De Quervain's exercises: the phased approach
De Quervain's exercises should start with calm work, then progress only when symptoms settle instead of snowballing.
The two tendons that run your thumb get irritated where they pass through a snug tunnel on the thumb-side of your wrist, just above the crease. It's usually less about swelling and more about the tendon getting a bit worn and thickened — which is why jumping straight back into heavy thumb use tends to flare it up again. Repeated thumb-loading and wrist movements — lifting (classically lifting a baby), wringing cloths, repeated pinching, thumb-typing — overload these tendons in their tight tunnel, so they get sore and swollen where they glide. Calming the load first, then gradually reintroducing gentle movement, is what settles it.
What the pattern means
Pain (no numbness) on the thumb-side of the wrist along the first dorsal compartment, just above the wrist crease over/proximal to the radial styloid, worse with thumb movement and gripping/lifting/wringing — with the thumb-base CMC joint, intersection syndrome (higher up the forearm), the dorsoradial sensory nerve mimic, and scaphoid fracture (post-fall) excluded. That pattern is the guardrail for this page: it keeps the advice tied to the condition's symptoms and loading plan rather than to a generic body-part label.

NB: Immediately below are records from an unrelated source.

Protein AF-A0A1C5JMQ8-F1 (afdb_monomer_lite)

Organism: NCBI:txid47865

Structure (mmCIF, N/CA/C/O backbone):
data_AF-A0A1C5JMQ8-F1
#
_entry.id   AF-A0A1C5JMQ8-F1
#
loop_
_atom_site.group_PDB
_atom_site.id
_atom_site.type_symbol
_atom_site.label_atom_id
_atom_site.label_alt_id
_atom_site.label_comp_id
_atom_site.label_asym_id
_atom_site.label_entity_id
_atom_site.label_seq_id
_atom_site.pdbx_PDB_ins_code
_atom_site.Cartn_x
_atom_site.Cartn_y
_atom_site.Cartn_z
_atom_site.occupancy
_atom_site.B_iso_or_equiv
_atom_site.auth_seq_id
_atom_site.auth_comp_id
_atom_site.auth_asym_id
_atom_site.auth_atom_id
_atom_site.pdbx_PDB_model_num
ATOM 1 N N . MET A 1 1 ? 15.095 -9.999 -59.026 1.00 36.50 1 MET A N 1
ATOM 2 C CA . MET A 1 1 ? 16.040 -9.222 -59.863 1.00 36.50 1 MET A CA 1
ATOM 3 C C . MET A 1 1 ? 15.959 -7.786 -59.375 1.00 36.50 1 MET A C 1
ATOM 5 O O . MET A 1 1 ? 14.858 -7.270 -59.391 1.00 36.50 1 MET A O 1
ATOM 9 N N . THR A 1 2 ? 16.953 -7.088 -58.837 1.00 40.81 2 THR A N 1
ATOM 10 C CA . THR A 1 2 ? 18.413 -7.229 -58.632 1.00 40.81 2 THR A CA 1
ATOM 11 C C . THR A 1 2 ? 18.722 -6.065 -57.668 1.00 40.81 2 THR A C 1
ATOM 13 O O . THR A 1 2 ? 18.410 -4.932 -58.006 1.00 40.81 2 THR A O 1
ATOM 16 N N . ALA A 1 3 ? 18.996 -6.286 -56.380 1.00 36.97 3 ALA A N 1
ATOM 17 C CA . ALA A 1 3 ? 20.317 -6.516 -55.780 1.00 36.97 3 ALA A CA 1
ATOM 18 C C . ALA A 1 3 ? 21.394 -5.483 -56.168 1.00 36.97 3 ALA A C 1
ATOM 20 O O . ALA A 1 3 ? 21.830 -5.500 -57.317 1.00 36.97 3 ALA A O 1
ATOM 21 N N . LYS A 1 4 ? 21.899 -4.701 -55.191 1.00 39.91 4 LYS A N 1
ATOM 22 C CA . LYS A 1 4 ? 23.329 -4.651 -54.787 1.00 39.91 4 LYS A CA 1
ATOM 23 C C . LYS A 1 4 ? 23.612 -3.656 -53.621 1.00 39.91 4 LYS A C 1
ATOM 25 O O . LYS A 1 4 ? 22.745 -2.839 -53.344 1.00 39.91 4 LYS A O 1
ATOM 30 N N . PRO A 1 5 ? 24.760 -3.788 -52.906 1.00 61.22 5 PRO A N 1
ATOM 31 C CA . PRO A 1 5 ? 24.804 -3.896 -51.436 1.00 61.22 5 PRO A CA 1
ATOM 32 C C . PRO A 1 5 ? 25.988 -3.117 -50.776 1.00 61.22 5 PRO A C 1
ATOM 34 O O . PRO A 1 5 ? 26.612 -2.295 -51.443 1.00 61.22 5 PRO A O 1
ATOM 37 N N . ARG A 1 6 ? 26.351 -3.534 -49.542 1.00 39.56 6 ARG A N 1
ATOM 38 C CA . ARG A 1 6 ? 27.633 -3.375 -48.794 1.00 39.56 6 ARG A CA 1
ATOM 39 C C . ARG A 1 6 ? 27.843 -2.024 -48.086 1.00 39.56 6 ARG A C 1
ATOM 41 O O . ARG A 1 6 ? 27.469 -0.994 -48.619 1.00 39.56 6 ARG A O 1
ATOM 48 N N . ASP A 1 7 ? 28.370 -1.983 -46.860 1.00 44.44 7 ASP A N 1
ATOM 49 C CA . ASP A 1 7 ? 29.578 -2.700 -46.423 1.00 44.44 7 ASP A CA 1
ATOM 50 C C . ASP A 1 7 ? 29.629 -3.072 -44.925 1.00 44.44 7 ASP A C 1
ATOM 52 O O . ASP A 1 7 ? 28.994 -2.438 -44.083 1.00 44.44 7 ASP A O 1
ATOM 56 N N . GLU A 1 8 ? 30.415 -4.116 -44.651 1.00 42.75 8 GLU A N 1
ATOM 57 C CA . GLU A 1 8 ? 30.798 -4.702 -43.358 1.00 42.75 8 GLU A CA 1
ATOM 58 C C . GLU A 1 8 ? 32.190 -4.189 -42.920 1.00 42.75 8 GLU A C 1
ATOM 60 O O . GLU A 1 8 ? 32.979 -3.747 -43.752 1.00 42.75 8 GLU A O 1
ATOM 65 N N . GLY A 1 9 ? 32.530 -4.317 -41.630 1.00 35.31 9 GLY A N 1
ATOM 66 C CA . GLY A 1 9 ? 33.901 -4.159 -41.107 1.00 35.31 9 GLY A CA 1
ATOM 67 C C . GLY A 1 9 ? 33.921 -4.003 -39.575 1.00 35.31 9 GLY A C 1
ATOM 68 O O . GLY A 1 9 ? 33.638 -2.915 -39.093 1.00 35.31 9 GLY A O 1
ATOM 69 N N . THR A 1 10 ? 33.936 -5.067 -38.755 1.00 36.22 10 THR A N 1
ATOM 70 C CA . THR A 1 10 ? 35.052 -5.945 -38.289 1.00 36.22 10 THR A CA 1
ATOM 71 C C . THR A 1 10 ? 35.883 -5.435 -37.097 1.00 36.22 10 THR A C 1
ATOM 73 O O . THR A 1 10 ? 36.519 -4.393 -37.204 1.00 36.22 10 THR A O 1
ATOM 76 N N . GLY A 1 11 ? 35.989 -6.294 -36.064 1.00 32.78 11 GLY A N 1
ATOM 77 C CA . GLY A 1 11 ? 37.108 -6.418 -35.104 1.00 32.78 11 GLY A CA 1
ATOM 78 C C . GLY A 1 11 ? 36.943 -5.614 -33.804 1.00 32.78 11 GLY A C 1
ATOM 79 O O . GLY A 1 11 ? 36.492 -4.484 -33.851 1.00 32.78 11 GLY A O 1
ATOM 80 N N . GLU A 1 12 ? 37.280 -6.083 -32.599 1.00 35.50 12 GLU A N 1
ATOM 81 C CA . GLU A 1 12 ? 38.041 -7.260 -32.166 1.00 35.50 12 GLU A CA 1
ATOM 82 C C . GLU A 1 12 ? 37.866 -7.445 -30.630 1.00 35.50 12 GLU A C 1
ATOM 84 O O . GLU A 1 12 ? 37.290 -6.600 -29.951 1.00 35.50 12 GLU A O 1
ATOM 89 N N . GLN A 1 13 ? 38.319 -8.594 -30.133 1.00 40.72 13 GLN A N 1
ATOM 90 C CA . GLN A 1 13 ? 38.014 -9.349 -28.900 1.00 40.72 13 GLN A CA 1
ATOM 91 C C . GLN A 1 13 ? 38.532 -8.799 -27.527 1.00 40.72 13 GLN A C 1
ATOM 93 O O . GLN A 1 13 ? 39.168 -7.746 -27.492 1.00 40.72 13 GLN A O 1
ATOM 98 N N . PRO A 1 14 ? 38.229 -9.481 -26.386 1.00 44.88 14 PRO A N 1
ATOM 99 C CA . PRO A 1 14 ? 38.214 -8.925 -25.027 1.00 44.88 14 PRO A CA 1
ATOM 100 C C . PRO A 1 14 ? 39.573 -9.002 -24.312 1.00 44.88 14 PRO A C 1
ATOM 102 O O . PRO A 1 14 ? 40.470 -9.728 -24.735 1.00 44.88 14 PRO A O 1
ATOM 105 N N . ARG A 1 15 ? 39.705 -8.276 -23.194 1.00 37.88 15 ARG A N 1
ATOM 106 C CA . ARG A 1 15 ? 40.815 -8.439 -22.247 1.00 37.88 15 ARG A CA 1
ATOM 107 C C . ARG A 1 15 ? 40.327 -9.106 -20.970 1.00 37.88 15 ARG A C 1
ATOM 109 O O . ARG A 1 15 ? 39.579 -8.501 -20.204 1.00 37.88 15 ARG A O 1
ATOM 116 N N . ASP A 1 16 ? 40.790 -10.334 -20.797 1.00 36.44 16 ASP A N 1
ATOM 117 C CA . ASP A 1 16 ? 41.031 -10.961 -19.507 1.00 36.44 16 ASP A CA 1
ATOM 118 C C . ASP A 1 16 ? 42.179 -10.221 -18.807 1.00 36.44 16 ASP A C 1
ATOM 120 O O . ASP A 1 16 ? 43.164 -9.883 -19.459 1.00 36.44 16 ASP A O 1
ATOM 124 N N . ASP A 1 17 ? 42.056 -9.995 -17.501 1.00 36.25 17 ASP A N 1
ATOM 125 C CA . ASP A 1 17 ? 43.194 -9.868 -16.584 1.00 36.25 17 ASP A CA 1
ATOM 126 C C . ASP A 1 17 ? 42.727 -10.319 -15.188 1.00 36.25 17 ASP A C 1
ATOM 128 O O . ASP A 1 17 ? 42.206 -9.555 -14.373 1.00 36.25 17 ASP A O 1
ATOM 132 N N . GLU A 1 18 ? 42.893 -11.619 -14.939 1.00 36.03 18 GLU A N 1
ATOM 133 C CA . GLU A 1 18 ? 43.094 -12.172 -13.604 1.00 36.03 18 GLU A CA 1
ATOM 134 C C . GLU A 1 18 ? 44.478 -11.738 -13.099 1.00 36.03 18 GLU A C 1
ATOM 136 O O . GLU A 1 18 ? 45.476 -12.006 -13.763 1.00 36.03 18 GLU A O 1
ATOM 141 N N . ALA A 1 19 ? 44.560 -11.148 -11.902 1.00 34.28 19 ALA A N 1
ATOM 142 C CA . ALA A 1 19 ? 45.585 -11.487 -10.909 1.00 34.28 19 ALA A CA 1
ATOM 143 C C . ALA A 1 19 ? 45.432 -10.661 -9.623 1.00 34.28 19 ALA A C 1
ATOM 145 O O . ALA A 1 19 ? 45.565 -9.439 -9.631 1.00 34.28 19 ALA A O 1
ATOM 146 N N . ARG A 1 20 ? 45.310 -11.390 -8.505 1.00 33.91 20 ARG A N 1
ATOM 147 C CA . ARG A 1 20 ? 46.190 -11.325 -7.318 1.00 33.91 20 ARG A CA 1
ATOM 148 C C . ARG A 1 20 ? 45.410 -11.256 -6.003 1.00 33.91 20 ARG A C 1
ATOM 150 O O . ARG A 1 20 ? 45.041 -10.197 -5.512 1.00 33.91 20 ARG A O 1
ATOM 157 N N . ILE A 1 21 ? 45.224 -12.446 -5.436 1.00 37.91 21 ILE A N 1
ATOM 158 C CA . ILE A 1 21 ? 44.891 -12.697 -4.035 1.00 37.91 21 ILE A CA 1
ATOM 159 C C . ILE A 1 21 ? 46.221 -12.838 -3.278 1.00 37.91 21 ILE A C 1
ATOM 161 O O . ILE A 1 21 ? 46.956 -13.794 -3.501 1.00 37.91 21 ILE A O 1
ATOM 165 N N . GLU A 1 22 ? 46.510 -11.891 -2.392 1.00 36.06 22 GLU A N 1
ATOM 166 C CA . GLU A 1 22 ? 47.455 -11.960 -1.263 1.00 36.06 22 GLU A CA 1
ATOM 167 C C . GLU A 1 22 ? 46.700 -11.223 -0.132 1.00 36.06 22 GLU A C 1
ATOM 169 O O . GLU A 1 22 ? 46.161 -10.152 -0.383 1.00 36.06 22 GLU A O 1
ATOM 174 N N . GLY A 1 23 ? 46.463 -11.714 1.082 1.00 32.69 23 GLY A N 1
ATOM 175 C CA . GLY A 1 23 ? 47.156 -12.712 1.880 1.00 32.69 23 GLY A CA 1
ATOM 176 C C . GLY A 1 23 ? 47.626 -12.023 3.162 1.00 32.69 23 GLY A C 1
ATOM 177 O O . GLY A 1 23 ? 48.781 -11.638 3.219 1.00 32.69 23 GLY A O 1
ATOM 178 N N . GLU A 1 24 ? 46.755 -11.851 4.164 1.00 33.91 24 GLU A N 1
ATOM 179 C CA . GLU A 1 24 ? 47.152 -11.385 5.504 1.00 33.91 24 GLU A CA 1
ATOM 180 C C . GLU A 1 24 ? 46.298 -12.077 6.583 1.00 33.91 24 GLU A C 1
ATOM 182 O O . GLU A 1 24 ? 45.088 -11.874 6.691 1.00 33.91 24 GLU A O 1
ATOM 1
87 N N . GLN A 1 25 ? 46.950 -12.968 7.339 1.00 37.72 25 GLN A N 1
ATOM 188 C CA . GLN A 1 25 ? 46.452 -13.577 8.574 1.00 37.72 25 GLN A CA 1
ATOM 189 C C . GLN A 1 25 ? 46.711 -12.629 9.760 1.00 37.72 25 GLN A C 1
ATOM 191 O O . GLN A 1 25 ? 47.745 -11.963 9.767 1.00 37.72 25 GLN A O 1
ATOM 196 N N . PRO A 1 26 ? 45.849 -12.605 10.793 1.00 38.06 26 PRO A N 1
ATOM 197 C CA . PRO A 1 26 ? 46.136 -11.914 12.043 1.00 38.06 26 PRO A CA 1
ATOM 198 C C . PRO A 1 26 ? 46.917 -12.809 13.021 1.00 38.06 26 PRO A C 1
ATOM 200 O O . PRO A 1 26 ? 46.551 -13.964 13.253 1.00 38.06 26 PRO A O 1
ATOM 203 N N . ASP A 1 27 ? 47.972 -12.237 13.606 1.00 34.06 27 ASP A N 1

Use the splint to calm a flare, not for months on end — prolonged splinting can stiffen the area. And if a few weeks of easing off the aggravating thumb load and short-term splinting don't settle it, get it assessed for other options rather than pushing on alone. If that does not fit, stay cautious and get the pattern checked.
What to do first
Calm the thumb load first: The most useful early move is to ease the movements that flare it: sustained thumb-loading, wringing, repeated pinching, and lots of thumb-typing. Do those tasks differently or less for a while. A short-term thumb-spica splint can help settle a flare — but don't wear it for months on end, as prolonged splinting can stiffen things. Do not exercise into pain: Unlike some tendon programs, this one is NOT about loading into discomfort. The rule is simple: do not exercise into pain, and only work as far as is comfortable. Gentle glides keep things moving as it settles — if a movement hurts, you've gone too far, so ease off.
Do not exercise into pain for de Quervain's; work only as far as is comfortable, and ease off when thumb-side wrist pain appears. That is the difference between useful modification and avoiding life until everything feels perfect.
How to progress
The phase order matters. Start with calm: Settle the irritated thumb tendons: ease the aggravating thumb-loading/wringing, short-term thumb-spica splinting if it helps, and only very gentle passive thumb glides. No loading into pain. Then move toward rebuild: Once the early glides are comfortable and improving, add slightly larger thumb/wrist movements — still gentle, still no pushing into pain. The later target is back to daily life, where the payoff is lifting and gripping without the twinge.
That lets you keep momentum while respecting the tissue. Will exercises cure it? Honestly, the exercise evidence here is weak — gentle glides help keep things moving as it settles, but the bigger levers are calming the aggravating thumb load and short-term splinting. We're upfront: no single treatment is proven better than another. Should I wear a thumb splint? A thumb-spica splint can settle it in the early weeks, but don't wear it for months on end — prolonged splinting can stiffen the area. Use it to calm a flare, alongside easing the aggravating movements.